Enhancing ESG and Accelerating SDGs:
Financing climate adaptation and mitigation through credit guarantees significantly enhances organizations’ Environmental, Social, and Governance (ESG) performance by directly addressing climate risks and promoting sustainability. Such financing aligns with investors’ increasing emphasis on ESG criteria, attracting more sustainable capital. Moreover, these financial mechanisms contribute directly to the acceleration of Sustainable Development Goals (SDGs), particularly those relating to climate action (SDG 13), clean water and sanitation (SDG 6), affordable and clean energy (SDG 7), and sustainable cities and communities (SDG 11), thereby promoting holistic, sustainable development across the region.
Roadmap for EMGN to Support Guarantee Schemes:
- Assessment and Benchmarking: Identify existing gaps and opportunities in regional guarantee schemes through comprehensive assessments and benchmarking exercises.

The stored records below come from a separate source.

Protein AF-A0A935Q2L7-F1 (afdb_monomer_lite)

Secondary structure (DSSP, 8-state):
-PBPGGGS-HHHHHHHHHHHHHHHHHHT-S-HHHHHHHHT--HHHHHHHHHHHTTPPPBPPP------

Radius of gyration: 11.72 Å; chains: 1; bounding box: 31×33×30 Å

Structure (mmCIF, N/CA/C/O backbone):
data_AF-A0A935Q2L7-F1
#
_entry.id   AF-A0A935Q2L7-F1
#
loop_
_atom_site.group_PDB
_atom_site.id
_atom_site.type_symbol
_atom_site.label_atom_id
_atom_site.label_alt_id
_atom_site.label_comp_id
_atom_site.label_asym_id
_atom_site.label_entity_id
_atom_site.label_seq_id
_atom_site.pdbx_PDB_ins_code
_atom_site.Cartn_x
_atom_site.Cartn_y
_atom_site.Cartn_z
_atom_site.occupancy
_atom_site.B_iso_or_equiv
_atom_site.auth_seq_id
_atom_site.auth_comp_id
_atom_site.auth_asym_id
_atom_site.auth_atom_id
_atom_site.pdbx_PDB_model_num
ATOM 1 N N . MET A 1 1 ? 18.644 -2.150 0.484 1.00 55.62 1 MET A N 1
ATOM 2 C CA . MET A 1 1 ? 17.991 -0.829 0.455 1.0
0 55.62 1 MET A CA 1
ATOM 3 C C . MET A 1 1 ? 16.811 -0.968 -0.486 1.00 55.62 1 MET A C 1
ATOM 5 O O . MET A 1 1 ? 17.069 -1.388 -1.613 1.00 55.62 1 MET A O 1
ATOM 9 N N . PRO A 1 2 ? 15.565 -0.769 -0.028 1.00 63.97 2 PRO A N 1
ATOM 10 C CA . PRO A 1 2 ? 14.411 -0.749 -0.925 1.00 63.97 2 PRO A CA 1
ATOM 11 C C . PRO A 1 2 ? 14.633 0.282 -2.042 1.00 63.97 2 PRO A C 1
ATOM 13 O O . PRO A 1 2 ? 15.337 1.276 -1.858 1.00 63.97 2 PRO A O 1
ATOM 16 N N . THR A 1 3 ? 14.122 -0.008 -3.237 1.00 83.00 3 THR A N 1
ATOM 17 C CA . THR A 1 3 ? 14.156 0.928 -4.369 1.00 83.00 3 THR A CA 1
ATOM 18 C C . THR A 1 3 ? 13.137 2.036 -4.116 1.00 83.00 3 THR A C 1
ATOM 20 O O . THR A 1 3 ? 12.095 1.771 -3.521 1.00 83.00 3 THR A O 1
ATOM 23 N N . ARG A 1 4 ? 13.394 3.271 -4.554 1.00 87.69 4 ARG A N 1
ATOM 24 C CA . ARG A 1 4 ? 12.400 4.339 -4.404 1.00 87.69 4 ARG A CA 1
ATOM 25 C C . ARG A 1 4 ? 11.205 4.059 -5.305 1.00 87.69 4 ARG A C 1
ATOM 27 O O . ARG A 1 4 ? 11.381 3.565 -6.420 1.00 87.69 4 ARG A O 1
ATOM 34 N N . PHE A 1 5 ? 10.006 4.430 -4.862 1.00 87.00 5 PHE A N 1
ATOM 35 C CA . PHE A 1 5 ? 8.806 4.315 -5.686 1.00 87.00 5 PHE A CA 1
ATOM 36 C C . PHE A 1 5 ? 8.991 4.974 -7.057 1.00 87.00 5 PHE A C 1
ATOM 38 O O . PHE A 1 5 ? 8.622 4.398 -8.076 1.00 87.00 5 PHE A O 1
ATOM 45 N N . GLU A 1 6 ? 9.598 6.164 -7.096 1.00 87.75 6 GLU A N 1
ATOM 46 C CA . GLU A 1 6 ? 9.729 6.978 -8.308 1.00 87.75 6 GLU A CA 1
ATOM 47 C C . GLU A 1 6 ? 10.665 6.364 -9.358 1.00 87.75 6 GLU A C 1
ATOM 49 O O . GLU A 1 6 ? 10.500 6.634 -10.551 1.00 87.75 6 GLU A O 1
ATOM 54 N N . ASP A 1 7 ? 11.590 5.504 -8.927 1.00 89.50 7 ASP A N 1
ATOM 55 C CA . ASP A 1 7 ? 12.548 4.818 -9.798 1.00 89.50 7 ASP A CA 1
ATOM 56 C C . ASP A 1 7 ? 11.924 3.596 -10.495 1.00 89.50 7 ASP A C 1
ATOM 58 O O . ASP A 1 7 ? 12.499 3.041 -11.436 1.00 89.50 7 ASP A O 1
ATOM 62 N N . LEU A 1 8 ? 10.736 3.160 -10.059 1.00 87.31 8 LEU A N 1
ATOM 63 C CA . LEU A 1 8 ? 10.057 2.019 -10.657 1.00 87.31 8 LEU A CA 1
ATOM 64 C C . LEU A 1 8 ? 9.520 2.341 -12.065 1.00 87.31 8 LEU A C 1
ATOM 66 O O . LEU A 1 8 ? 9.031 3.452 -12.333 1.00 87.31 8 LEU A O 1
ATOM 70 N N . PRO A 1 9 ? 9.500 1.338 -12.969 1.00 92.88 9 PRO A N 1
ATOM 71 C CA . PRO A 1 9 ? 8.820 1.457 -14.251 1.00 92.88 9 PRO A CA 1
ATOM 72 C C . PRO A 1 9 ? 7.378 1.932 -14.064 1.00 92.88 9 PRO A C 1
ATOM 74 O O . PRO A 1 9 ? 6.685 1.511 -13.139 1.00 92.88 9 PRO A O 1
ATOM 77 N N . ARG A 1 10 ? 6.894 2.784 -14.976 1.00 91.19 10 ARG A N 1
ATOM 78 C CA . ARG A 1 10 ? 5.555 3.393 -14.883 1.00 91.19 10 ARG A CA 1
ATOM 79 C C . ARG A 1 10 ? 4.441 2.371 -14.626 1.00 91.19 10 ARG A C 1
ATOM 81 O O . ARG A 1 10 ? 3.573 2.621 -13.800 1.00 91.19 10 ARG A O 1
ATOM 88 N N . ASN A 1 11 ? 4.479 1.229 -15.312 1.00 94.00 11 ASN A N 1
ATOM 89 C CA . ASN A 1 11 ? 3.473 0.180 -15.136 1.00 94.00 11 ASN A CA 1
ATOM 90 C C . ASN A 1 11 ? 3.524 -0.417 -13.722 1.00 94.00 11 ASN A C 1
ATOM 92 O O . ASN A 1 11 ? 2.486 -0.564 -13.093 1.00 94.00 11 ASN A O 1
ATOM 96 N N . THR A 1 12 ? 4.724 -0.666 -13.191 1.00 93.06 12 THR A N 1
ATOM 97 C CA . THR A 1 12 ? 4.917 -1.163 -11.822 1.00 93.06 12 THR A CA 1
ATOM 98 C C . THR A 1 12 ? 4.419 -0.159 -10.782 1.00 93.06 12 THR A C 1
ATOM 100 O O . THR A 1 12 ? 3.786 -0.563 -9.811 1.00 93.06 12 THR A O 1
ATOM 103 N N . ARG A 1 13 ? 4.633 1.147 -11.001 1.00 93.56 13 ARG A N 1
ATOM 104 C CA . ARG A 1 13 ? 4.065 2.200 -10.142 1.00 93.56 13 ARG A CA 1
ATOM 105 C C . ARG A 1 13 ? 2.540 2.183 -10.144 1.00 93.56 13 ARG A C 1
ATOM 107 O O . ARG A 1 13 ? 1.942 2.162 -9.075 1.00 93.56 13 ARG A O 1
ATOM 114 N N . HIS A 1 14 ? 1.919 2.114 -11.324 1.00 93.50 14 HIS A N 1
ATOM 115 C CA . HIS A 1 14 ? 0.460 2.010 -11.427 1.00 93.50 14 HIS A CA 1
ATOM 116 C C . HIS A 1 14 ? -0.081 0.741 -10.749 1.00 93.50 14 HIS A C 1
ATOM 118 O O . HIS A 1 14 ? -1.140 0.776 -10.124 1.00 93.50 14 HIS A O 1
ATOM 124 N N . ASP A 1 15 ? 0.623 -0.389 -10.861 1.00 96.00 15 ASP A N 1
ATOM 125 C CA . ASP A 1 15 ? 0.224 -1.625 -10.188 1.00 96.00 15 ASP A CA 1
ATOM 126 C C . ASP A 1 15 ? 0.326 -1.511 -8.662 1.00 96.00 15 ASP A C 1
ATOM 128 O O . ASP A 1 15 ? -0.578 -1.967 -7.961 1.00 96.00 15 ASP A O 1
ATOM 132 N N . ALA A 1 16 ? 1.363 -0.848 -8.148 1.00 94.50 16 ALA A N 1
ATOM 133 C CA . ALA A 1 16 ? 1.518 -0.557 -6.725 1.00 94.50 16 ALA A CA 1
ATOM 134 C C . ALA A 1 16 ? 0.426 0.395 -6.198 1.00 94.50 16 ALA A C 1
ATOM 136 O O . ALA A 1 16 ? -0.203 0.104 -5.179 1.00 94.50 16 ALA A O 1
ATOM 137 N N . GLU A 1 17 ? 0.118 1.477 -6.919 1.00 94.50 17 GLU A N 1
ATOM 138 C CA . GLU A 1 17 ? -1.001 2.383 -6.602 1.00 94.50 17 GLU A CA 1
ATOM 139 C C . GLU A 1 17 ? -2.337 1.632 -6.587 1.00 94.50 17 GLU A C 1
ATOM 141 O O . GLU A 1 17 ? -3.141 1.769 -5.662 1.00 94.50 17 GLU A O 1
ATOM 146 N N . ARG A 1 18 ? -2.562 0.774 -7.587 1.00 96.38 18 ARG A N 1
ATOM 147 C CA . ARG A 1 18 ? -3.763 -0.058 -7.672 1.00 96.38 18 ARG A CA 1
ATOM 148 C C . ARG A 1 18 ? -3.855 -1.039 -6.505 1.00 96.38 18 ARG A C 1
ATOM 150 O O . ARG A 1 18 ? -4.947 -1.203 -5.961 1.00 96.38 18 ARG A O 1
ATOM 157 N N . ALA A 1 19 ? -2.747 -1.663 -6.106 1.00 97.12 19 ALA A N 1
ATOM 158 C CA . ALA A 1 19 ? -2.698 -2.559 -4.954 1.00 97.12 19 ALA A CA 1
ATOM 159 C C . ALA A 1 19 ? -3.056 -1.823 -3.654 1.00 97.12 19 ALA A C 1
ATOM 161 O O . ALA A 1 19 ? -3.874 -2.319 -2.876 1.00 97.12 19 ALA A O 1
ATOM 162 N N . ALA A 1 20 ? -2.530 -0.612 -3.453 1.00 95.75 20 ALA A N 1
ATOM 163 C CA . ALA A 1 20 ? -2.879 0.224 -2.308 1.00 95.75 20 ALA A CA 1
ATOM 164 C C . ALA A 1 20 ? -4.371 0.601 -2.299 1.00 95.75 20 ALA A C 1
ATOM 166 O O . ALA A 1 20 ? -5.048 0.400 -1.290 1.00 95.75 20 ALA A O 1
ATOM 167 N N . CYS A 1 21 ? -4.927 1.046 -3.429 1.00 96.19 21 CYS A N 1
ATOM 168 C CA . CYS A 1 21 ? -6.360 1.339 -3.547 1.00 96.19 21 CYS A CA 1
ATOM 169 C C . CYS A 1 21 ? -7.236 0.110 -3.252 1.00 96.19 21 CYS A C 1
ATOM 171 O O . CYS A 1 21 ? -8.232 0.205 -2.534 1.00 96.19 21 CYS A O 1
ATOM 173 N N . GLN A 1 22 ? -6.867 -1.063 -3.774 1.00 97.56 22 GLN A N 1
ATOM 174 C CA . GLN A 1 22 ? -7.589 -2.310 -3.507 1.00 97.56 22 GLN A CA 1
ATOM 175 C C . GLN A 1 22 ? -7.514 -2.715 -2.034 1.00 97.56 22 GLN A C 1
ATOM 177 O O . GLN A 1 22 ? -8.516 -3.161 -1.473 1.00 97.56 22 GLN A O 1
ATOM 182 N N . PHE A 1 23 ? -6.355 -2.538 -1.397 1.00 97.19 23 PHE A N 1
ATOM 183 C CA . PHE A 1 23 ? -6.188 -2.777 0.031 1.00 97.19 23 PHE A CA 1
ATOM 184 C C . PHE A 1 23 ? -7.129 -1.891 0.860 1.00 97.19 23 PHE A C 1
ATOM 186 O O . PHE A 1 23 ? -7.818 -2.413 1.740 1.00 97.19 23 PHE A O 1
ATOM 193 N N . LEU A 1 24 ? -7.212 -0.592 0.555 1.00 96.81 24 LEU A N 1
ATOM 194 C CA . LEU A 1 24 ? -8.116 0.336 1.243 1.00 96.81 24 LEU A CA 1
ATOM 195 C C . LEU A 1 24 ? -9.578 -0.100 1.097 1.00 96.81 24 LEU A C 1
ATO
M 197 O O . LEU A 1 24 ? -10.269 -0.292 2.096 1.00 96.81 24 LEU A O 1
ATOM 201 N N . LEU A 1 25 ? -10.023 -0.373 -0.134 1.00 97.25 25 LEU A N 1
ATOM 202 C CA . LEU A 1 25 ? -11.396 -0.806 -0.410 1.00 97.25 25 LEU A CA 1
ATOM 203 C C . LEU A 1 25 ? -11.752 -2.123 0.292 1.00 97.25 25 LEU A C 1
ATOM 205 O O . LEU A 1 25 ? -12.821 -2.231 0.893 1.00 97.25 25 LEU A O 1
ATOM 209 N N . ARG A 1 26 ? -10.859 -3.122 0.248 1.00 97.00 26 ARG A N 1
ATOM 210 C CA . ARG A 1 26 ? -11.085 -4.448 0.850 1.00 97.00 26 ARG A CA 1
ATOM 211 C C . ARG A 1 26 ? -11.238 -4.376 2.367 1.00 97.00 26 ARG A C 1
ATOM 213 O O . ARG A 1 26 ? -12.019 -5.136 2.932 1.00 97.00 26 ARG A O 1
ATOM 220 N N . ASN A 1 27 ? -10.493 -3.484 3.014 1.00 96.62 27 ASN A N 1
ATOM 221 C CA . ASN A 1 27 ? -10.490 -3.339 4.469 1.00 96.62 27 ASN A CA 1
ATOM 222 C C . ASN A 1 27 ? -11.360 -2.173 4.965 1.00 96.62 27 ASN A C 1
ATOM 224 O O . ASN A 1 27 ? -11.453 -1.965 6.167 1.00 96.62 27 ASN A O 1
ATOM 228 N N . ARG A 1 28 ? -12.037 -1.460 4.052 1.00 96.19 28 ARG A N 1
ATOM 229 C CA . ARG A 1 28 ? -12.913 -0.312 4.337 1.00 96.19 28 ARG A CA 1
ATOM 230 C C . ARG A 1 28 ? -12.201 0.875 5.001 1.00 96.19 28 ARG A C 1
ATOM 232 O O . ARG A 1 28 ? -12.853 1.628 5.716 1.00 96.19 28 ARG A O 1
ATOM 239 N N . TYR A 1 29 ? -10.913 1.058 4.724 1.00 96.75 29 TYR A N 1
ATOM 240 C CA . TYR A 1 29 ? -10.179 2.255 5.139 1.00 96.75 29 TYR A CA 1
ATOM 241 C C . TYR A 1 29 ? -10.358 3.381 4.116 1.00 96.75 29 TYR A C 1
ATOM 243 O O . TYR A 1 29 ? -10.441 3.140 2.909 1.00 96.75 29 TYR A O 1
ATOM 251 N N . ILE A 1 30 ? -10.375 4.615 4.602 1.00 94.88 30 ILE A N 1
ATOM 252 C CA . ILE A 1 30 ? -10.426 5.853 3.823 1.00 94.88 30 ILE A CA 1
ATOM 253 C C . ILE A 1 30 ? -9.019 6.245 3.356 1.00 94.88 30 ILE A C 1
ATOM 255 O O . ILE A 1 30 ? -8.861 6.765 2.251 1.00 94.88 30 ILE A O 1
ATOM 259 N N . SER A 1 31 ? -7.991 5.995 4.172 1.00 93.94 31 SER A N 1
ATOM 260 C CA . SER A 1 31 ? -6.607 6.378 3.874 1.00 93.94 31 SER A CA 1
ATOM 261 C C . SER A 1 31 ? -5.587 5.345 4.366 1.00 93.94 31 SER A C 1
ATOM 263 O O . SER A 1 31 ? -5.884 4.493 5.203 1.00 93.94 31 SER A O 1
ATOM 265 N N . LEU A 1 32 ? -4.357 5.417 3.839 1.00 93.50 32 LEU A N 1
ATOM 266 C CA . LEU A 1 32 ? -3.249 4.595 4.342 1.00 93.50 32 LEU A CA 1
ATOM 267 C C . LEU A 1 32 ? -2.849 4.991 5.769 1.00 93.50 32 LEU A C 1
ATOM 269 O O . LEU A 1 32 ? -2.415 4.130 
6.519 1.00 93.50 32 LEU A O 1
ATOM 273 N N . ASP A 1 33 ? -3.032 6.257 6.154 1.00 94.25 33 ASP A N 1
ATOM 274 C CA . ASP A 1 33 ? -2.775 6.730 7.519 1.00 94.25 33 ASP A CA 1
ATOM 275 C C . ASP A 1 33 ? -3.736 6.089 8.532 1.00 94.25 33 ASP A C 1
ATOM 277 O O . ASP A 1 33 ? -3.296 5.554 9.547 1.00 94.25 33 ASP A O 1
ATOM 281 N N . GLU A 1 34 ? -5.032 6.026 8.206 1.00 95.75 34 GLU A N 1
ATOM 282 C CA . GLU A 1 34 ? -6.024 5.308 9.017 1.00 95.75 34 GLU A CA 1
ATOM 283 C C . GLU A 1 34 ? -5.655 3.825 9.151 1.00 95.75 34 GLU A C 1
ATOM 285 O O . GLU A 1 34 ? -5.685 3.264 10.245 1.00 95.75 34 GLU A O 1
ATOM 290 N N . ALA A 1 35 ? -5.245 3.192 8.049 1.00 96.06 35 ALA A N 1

- Capacity Building: Develop tailored capacity-building programs for financial institutions and guarantee scheme providers, focusing on climate-related project evaluation and risk management.
- Networking and Collaboration: Strengthen collaboration among regional guarantee schemes through regular forums, workshops, and joint initiatives to share best practices and successful models.
- Technical Assistance Facility: Establish a regional technical assistance facility to support the design and implementation of specialized green guarantee products and to enhance institutional capacities.
- Policy Advocacy: Engage with policymakers to advocate for supportive regulatory frameworks that enhance the viability and scalability of climate-focused guarantee instruments.
- Monitoring and Impact Evaluation: Implement rigorous monitoring and evaluation systems to track the performance and impact of guarantees, ensuring continuous improvement and transparency.
Conclusion:
Credit guarantees represent a crucial, innovative approach to unlocking private finance for adaptation initiatives in the Mediterranean. By mitigating investment risks and leveraging additional private capital, these instruments not only enhance climate resilience but also contribute to broader economic and social development objectives across the region.
This statement is based on the welcome speech delivered by Prof. Rym Ayadi, “The Role of Credit Guarantees to Finance Adaptation to Climate Change in the Mediterranean,” at the Euro-Mediterranean Guarantee Network (EMGN) Spring Academy 2025, held on 26–27 May in Istanbul, Türkiye.
In her address, Prof. Ayadi emphasized that: “Credit guarantee schemes are essential levers to unlock private investment and bridge the financing gap in climate adaptation and mitigation. By effectively managing risk, aligning incentives, and enhancing ESG performance, they empower Mediterranean communities and businesses to build resilience, drive sustainable growth, and collectively accelerate the journey towards achieving the Sustainable Development Goals.”
The Spring Academy of 2025 was organised by the Euro-Mediterranean Guarantee Network (EMGN), led by the Euro-Mediterranean Economists Association (EMEA) and the European Institute of the Mediterranean (IEMED) in collaboration with the Development Guarantee Group, the Green Guarantee Company, and the International Labour Organization (ILO). The Academy is hosted by the Union for the Mediterranean (UfM) as a side event to the Sustainable Digital Week.